Attached is the noise image from scope.
the buck gets input from the SMPS which is 18V and I isolated the buck and measured directly at the AC-DC output and that 18V is clean.
In the design the resistor which sets the switching frequency of the buck is set to 100k ohm and that makes the buck at 480KHz. When i tried different resistor values, then the noise pattern changes.
there is nothing else in the system switching at this frequency.

[tszaboo]

the noise was measured with Scope and I used the smallest possible ground path with a pogo pin ground of the scope.
Attached is the noise image from scope.
the buck gets input from the SMPS which is 18V and I isolated the buck and measured directly at the AC-DC output and that 18V is clean.
In the design the resistor which sets the switching frequency of the buck is set to 100k ohm and that makes the buck at 480KHz. When i tried different resistor values, then the noise pattern changes.
there is nothing else in the system switching at this frequency.

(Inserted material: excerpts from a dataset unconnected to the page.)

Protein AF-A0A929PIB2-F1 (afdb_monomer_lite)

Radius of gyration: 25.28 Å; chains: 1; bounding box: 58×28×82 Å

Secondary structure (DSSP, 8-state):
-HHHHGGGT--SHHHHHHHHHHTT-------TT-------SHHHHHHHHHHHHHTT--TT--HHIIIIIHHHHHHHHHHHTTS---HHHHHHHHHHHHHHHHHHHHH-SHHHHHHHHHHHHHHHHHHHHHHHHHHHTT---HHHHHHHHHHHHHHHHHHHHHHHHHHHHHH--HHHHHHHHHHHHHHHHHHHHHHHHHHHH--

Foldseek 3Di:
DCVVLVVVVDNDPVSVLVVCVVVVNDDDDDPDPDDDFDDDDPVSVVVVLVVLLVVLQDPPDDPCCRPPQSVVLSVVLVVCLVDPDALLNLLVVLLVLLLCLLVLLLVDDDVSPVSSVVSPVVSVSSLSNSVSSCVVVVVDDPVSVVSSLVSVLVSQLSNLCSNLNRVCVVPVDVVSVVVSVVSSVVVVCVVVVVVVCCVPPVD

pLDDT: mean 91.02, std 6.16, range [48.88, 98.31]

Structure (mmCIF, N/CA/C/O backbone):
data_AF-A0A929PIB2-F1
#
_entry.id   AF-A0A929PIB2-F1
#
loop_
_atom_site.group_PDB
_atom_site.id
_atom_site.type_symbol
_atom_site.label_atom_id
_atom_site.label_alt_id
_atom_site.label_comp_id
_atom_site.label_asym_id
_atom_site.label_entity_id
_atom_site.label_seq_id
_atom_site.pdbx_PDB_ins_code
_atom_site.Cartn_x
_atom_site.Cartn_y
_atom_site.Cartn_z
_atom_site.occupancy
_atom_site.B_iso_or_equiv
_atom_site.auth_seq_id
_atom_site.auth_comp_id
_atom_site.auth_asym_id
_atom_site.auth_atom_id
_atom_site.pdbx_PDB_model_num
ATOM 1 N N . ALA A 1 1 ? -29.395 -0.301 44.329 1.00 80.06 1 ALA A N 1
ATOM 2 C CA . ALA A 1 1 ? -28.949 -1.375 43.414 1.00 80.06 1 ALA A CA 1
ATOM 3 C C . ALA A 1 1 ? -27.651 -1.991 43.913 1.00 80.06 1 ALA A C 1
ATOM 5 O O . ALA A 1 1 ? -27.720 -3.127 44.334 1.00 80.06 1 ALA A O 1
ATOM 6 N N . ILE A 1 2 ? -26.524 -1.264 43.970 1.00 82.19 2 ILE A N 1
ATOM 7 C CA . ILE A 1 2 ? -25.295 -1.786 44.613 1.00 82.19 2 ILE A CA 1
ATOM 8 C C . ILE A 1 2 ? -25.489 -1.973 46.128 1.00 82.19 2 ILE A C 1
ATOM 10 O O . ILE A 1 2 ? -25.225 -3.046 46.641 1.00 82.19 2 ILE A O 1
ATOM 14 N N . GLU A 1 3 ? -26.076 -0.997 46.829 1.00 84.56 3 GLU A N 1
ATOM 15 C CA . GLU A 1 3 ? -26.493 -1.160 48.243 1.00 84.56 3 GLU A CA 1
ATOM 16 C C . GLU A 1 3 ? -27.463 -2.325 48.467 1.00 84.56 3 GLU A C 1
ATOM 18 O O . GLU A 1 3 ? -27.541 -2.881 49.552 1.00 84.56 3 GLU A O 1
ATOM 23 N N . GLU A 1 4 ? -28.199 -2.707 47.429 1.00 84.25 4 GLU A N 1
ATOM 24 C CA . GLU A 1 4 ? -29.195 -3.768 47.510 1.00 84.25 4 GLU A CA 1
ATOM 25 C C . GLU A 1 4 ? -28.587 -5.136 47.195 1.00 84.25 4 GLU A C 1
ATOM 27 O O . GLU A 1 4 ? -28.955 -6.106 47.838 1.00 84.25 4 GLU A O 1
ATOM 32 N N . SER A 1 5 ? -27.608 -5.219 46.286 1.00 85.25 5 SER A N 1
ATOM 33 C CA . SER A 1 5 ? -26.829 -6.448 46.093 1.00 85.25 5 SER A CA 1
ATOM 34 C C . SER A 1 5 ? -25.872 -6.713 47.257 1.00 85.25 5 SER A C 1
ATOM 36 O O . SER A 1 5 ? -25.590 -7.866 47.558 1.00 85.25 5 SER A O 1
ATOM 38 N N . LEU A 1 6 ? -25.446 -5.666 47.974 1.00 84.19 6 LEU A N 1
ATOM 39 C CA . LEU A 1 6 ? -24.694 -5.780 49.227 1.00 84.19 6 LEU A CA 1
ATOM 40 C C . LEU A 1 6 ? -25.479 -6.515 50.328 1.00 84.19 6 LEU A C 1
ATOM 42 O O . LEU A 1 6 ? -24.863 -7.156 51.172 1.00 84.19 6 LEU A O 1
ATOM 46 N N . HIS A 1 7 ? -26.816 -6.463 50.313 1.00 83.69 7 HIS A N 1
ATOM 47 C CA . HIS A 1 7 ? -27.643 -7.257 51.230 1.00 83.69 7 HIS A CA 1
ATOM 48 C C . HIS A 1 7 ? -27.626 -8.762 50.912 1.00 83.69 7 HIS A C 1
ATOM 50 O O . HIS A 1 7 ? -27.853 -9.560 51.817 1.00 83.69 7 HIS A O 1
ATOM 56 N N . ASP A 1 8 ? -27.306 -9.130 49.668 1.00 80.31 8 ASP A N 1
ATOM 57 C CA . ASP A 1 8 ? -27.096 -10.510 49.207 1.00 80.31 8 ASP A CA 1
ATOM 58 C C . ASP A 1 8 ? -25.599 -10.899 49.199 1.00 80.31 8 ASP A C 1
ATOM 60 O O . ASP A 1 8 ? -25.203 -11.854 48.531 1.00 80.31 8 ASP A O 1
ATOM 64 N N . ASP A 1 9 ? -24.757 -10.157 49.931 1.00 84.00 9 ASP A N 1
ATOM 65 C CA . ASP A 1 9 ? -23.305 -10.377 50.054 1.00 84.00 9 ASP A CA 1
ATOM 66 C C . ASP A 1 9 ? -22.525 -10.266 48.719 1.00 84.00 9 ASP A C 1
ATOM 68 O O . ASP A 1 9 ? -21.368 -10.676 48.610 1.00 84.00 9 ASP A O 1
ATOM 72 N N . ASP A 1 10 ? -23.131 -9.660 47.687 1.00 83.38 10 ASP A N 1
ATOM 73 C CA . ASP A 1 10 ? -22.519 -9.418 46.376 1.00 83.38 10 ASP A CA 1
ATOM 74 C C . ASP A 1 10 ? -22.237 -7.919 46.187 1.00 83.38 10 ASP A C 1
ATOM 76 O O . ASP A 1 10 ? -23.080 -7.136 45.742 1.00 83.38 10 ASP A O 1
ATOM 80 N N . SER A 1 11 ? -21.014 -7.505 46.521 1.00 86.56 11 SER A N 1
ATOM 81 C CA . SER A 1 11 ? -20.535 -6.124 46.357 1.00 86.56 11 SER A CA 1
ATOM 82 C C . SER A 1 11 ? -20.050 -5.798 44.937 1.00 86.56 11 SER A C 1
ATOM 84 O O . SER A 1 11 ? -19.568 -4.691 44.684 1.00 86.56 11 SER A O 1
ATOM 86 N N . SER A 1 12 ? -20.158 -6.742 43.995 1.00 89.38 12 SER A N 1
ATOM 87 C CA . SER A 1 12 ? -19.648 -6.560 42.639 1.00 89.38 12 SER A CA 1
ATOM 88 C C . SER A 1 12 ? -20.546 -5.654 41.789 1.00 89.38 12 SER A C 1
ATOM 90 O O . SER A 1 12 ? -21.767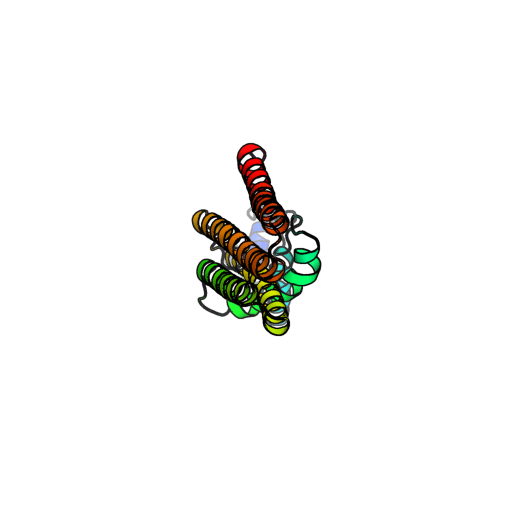 -5.575 41.961 1.00 89.38 12 SER A O 1
ATOM 92 N N . LEU A 1 13 ? -19.943 -5.003 40.787 1.00 85.69 13 LEU A N 1
ATOM 93 C CA . LEU A 1 13 ? -20.687 -4.250 39.771 1.00 85.69 13 LEU A CA 1
ATOM 94 C C . LEU A 1 13 ? -21.714 -5.151 39.054 1.00 85.69 13 LEU A C 1
ATOM 96 O O . LEU A 1 13 ? -22.828 -4.721 38.754 1.00 85.69 13 LEU A O 1
ATOM 100 N N . SER A 1 14 ? -21.353 -6.420 38.841 1.00 87.31 14 SER A N 1
ATOM 101 C CA . SER A 1 14 ? -22.212 -7.459 38.266 1.00 87.31 14 SER A CA 1
ATOM 102 C C . SER A 1 14 ? -23.445 -7.740 39.128 1.00 87.31 14 SER A C 1
ATOM 104 O O . SER A 1 14 ? -24.544 -7.867 38.584 1.00 87.31 14 SER A O 1
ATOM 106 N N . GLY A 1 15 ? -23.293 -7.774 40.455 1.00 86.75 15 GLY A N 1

Those high frequency spikes are likely still picked up through the air. The noise without those, the ripple is ~20mV.
You should make some specifications, what's acceptable and what's not. It always will be there, maybe you will not be able to measure it with your equipment. A few questions. Where does this 18V go, is it connected to any other sensitive circuits? Is it connected to a wire? If so, how much radiated noise does this cause, is it below the required legal limits, and the functional limits for your circuit? Did you measure it under load, does this change depending on your load?

What I'm trying to tell is, that seeing noise does not necessarily mean the circuit need to change.